--- INFORMATION SHOWN Enclosed Below ---
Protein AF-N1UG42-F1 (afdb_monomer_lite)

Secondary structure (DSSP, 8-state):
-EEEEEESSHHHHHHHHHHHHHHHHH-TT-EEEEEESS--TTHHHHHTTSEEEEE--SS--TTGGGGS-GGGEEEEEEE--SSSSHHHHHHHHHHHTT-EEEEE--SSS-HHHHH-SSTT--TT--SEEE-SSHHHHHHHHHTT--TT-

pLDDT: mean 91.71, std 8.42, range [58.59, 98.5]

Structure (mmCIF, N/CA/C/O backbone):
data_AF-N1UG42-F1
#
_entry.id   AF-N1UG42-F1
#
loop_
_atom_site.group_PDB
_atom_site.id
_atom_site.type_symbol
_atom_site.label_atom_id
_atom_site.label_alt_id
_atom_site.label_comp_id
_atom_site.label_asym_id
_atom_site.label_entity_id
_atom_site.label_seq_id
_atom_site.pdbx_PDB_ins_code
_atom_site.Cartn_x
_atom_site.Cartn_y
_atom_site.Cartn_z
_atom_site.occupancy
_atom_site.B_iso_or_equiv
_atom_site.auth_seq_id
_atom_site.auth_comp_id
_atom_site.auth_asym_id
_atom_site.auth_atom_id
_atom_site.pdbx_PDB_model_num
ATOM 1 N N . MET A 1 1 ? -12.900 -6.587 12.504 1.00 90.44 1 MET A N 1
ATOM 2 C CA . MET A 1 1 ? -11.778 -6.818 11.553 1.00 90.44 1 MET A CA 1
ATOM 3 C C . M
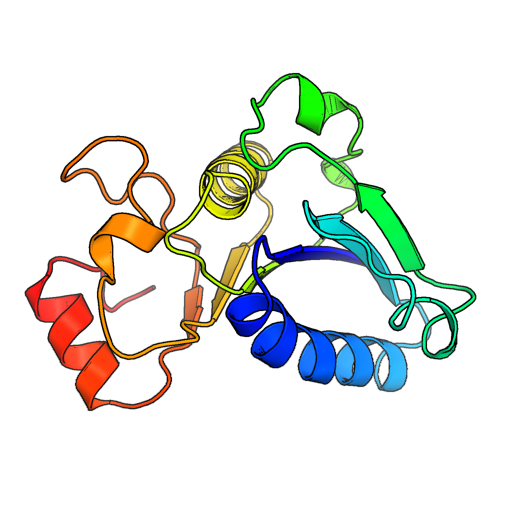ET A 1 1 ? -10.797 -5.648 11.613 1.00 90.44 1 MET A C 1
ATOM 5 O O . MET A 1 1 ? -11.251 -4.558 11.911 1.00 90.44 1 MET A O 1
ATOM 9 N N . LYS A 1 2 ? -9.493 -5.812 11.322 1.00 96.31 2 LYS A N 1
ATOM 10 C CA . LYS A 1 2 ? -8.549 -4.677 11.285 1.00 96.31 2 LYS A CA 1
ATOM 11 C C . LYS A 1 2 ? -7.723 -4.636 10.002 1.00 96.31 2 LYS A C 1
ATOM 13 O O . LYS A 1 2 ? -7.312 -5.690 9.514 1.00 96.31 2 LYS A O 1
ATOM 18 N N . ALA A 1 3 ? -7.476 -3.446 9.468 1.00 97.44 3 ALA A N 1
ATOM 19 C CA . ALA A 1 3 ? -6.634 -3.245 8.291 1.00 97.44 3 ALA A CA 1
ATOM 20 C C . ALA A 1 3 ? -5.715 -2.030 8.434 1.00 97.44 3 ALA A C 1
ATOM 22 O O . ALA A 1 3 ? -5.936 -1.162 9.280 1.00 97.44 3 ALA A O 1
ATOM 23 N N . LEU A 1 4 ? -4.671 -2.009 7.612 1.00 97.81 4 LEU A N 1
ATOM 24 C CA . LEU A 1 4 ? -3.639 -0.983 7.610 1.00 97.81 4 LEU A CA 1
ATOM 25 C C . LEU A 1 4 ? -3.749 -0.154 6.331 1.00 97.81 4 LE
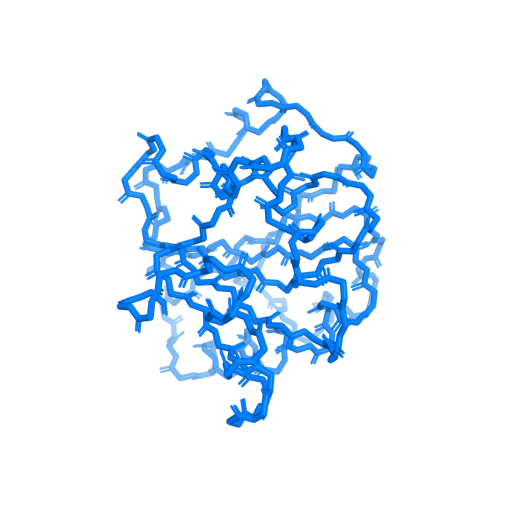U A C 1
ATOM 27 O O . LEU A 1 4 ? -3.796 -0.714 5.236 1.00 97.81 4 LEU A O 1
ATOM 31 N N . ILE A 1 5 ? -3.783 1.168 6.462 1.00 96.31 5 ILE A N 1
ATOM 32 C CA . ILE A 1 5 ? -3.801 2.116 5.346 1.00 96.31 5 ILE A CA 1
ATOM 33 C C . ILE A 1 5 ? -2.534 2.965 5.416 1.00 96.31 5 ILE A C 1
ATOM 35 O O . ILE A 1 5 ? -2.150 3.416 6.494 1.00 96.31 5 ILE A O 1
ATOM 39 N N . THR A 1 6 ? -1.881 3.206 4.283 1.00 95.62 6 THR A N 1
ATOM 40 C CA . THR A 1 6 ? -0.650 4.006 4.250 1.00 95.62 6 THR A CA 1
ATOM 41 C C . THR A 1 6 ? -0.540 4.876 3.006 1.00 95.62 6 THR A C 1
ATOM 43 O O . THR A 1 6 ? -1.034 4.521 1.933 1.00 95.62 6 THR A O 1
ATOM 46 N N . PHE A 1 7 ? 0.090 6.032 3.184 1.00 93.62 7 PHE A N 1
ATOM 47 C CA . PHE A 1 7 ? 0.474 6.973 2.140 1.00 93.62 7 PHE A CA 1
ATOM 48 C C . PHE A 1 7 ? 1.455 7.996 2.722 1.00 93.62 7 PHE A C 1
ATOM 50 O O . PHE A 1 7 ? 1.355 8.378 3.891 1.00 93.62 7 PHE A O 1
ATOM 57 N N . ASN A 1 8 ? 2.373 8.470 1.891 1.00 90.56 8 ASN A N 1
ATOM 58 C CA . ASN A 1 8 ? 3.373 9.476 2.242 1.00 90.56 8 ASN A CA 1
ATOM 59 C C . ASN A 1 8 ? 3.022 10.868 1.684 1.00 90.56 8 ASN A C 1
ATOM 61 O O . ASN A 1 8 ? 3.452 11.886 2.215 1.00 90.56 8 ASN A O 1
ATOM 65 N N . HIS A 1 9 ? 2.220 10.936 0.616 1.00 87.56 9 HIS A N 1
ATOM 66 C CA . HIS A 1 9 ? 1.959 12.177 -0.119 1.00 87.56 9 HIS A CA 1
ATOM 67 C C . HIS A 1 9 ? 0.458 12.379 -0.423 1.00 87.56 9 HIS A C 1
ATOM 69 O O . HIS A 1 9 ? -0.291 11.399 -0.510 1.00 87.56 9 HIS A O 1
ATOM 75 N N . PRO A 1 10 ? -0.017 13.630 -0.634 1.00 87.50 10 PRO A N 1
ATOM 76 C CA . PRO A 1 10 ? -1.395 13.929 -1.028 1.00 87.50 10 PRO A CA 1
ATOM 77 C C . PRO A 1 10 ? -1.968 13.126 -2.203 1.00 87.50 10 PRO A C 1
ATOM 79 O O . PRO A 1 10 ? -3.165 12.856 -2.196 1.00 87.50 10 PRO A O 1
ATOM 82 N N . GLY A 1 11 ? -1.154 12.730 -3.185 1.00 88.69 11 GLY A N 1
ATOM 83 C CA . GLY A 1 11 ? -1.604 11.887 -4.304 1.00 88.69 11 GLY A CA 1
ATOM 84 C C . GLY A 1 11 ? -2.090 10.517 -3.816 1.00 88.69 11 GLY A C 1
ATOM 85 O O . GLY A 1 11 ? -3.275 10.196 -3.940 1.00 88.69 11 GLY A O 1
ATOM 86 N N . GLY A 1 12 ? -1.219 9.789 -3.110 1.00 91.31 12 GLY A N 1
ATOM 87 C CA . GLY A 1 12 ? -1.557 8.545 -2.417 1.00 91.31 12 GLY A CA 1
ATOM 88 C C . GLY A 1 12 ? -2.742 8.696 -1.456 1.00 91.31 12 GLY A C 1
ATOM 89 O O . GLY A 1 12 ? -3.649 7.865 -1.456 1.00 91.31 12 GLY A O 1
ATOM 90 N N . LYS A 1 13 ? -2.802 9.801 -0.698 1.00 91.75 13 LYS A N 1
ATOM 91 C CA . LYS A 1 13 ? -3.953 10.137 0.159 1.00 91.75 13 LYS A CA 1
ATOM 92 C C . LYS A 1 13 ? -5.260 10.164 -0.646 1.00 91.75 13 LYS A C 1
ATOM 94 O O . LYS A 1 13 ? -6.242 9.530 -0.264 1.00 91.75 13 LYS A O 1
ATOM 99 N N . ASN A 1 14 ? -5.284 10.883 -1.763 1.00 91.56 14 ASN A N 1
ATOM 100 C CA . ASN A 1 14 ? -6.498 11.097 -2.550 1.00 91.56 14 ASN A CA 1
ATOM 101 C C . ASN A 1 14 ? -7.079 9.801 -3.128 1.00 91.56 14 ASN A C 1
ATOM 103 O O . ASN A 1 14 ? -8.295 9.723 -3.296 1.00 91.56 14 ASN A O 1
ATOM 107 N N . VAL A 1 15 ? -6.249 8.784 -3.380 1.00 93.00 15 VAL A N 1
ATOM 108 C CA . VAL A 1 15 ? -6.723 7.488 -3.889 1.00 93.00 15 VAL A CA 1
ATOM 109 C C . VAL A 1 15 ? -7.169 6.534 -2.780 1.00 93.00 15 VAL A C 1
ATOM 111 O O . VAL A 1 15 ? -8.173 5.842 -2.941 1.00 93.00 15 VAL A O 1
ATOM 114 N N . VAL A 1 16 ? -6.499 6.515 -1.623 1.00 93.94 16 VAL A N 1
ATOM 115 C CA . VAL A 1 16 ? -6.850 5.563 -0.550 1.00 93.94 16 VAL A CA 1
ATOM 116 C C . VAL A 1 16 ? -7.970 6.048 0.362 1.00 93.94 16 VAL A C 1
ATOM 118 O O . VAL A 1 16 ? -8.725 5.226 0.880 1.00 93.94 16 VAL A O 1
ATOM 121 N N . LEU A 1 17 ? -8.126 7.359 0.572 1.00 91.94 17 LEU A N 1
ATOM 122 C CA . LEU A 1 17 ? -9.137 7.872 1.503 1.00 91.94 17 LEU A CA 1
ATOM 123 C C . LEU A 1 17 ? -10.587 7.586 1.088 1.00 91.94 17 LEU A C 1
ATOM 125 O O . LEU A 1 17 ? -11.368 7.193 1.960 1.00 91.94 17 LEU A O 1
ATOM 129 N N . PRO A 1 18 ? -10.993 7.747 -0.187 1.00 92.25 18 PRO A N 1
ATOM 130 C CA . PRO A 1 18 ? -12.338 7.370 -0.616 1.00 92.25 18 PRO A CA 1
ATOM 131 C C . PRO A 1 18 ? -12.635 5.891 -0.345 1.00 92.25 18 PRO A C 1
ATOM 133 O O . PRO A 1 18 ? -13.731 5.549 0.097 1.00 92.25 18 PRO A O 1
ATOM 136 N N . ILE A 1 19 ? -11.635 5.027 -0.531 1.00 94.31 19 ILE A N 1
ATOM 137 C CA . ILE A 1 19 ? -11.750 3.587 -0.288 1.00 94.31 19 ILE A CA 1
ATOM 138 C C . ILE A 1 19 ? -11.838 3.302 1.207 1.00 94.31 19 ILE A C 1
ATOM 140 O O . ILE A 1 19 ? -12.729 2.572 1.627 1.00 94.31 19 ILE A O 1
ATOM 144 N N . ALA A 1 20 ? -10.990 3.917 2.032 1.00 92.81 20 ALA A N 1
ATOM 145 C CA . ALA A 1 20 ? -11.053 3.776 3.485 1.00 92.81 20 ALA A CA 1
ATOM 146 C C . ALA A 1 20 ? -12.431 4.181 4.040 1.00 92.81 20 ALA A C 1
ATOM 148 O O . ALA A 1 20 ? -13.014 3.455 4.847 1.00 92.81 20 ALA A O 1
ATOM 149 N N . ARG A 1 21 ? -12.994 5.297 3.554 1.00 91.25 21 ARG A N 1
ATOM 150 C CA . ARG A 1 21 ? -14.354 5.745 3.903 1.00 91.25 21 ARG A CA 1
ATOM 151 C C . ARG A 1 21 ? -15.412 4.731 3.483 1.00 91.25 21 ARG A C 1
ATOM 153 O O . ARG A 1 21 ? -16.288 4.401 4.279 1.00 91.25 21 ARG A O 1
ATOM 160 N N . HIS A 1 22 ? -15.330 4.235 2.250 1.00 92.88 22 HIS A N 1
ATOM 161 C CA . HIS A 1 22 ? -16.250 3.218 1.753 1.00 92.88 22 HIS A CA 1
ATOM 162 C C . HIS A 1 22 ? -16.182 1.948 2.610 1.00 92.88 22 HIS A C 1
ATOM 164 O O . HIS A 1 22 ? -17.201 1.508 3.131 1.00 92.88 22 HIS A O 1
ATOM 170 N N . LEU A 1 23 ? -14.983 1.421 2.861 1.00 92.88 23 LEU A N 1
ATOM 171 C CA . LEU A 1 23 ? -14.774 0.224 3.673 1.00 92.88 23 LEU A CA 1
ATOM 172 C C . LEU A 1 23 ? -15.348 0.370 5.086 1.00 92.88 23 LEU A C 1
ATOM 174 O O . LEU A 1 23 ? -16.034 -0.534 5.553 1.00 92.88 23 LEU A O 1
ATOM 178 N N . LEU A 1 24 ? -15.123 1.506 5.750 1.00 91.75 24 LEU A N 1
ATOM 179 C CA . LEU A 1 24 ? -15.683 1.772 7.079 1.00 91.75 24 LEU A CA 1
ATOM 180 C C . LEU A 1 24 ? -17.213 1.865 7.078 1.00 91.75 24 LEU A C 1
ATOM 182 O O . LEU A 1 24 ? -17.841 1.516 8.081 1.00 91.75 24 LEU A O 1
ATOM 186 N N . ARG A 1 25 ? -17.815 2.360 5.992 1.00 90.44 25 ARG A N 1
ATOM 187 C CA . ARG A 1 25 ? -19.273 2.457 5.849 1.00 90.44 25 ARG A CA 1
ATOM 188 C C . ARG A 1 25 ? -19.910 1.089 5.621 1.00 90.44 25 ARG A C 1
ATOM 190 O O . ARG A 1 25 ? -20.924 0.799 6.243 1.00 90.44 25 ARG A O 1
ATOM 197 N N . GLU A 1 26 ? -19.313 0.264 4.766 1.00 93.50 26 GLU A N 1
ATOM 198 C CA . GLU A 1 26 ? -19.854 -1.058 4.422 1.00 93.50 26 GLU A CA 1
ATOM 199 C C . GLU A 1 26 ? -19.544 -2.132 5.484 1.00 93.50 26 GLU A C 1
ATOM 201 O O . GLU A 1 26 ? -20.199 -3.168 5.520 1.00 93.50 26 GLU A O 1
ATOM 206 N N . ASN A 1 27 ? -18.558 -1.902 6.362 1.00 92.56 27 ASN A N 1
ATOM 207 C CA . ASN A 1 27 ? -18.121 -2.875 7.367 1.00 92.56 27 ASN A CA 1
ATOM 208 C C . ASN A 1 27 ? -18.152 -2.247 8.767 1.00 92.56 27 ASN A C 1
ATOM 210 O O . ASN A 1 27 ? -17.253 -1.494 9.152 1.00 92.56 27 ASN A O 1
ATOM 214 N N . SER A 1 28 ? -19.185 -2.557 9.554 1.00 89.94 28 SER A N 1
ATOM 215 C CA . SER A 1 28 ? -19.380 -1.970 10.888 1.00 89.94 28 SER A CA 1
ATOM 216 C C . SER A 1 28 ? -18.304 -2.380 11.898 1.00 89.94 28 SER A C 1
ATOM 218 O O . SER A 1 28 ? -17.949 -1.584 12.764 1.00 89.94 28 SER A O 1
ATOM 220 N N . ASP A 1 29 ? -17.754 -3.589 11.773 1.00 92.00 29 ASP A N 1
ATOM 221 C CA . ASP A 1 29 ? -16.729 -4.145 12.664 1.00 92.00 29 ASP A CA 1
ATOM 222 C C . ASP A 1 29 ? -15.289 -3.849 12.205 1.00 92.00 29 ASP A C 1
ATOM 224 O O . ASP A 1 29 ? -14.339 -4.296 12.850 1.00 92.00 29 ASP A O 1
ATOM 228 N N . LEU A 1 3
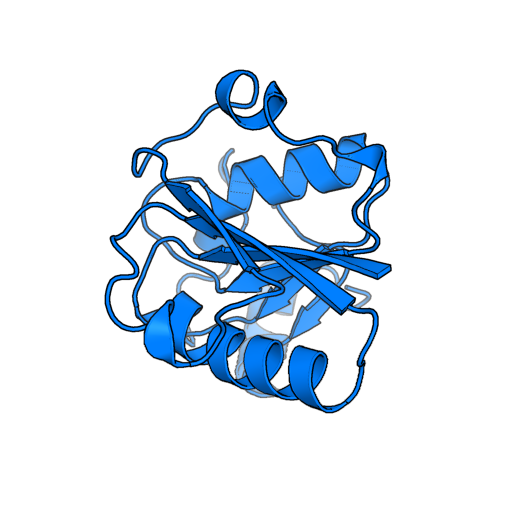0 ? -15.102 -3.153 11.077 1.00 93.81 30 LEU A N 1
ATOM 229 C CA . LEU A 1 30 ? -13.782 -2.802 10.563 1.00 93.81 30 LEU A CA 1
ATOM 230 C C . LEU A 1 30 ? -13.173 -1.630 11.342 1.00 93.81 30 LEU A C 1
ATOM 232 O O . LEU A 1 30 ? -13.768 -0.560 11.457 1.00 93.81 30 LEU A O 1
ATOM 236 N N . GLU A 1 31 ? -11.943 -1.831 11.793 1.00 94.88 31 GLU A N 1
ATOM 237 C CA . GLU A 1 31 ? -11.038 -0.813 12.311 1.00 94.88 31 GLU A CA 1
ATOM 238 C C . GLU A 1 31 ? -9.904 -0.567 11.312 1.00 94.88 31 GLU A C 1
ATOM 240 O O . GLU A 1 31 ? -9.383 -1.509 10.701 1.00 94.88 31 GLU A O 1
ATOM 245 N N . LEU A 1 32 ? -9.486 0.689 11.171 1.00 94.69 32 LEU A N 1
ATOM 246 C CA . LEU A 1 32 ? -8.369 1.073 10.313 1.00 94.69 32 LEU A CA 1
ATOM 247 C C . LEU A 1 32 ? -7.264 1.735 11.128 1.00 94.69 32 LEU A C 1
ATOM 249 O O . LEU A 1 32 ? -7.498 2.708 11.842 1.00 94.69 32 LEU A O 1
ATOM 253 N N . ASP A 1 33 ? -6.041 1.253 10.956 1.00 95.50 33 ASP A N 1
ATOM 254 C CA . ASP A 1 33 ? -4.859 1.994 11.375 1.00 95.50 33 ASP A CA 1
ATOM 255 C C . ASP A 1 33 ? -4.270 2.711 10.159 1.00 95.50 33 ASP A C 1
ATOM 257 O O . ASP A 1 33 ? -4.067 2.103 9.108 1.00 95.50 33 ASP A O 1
--- End of Enclosed INFORMATION SHOWN ---
--- INFORMATION SHOWN Enclosed Below ---
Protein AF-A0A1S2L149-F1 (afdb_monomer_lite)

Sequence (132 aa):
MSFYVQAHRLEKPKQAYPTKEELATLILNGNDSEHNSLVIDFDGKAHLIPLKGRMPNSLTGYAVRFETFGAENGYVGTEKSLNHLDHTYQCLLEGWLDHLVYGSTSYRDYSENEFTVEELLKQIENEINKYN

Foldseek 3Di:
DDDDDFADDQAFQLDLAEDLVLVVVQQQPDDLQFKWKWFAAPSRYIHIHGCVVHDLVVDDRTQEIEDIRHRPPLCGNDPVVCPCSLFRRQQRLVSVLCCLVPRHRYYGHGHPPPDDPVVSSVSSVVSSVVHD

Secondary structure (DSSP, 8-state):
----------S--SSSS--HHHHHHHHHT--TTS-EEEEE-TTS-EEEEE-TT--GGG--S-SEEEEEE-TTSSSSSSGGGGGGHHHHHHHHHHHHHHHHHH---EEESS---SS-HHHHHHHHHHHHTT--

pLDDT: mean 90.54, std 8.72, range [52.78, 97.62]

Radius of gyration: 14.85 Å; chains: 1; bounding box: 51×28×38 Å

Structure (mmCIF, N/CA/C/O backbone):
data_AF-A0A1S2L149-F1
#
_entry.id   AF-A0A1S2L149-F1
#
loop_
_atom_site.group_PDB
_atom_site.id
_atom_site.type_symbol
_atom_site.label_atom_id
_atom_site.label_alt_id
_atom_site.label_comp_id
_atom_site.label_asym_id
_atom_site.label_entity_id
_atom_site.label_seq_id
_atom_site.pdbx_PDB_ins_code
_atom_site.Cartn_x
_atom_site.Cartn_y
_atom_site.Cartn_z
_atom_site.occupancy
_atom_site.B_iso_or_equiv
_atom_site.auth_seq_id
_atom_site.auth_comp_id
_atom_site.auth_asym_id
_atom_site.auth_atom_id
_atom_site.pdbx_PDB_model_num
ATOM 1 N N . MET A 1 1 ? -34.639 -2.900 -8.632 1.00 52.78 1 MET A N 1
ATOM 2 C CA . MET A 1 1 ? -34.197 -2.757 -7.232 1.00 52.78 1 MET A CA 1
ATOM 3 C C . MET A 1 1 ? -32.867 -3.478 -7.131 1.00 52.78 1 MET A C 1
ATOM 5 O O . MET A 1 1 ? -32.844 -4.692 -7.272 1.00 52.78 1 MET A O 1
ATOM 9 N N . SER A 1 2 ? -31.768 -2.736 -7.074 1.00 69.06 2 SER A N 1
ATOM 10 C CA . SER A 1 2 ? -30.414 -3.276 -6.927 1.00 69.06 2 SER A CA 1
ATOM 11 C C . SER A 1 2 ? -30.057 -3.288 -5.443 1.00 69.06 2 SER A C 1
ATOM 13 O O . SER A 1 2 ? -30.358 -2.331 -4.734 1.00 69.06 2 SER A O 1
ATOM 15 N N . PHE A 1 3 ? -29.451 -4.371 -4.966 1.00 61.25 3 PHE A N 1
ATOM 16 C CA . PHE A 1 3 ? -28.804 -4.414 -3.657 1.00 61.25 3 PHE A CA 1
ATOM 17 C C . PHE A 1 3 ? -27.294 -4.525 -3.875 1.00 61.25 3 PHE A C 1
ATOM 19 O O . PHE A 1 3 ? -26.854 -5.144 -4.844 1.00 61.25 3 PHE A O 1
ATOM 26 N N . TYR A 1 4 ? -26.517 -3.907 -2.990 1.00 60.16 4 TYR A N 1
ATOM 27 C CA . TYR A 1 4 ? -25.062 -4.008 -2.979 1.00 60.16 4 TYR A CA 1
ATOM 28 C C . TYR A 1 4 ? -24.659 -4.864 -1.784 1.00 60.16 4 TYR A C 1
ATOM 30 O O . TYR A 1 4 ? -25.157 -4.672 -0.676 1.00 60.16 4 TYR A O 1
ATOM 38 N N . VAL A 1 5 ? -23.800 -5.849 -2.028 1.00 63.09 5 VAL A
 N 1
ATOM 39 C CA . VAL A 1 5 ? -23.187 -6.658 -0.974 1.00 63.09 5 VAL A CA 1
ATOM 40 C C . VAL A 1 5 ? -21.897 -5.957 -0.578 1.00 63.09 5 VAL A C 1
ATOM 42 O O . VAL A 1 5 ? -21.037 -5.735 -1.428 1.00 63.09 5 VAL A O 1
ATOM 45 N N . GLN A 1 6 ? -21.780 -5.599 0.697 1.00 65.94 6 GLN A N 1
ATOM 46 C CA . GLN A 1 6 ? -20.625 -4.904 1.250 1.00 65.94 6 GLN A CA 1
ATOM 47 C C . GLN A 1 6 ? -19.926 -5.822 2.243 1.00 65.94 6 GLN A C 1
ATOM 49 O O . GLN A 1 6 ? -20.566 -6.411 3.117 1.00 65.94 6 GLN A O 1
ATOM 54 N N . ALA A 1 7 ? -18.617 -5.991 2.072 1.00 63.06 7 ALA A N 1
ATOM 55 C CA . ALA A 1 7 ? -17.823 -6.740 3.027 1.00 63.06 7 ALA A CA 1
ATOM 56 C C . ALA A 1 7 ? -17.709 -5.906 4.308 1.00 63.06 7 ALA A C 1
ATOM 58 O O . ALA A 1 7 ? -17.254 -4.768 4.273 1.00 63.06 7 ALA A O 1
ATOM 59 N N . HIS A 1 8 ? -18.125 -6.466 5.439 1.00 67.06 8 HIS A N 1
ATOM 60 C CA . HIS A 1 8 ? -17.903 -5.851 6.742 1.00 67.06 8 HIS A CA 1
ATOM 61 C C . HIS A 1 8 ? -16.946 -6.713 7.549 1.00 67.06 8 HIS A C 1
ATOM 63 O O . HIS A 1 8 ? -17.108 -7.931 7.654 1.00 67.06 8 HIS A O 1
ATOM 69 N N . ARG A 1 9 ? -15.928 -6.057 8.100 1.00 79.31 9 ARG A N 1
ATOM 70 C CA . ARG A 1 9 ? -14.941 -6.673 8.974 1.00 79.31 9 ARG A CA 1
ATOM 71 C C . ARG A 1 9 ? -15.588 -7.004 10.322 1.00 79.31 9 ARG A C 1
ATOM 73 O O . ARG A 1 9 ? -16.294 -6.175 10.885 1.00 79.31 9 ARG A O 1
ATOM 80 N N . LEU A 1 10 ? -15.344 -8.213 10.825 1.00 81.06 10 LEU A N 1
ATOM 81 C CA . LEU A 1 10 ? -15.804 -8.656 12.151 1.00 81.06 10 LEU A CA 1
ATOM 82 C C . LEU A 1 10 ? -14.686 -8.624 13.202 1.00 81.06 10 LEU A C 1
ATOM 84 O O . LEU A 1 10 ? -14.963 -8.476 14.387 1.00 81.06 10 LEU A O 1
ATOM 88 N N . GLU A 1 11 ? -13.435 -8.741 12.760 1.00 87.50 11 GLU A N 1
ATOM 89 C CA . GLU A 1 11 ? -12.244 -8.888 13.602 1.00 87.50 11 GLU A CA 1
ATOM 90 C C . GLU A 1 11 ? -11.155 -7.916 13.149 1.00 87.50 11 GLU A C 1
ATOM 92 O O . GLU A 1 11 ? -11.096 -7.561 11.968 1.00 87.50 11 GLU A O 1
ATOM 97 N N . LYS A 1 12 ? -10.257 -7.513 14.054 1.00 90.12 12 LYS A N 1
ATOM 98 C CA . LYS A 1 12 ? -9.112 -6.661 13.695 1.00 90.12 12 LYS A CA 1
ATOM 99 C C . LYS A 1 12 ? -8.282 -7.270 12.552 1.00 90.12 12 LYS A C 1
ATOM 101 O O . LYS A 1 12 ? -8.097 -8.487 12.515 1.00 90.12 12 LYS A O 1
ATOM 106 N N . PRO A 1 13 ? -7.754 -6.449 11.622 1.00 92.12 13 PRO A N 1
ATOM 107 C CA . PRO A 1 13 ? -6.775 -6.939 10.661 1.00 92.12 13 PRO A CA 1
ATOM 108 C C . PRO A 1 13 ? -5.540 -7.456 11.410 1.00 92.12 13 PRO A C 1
--- End of Enclosed INFORMATION SHOWN ---
Repeat, character for character, the lines of the material above from the line with "ATOM 247 C C" through the line with "ATOM 254 C CA".

● **WRITTEN ANSWER**:
ATOM 247 C C . LEU A 1 32 ? -7.264 1.735 11.128 1.00 94.69 32 LEU A C 1
ATOM 249 O O . LEU A 1 32 ? -7.498 2.708 11.842 1.00 94.69 32 LEU A O 1
ATOM 253 N N . ASP A 1 33 ? -6.041 1.253 10.956 1.00 95.50 33 ASP A N 1
ATOM 254 C CA . ASP A 1 33 ? -4.859 1.994 11.375 1.00 95.50 33 ASP A CA 1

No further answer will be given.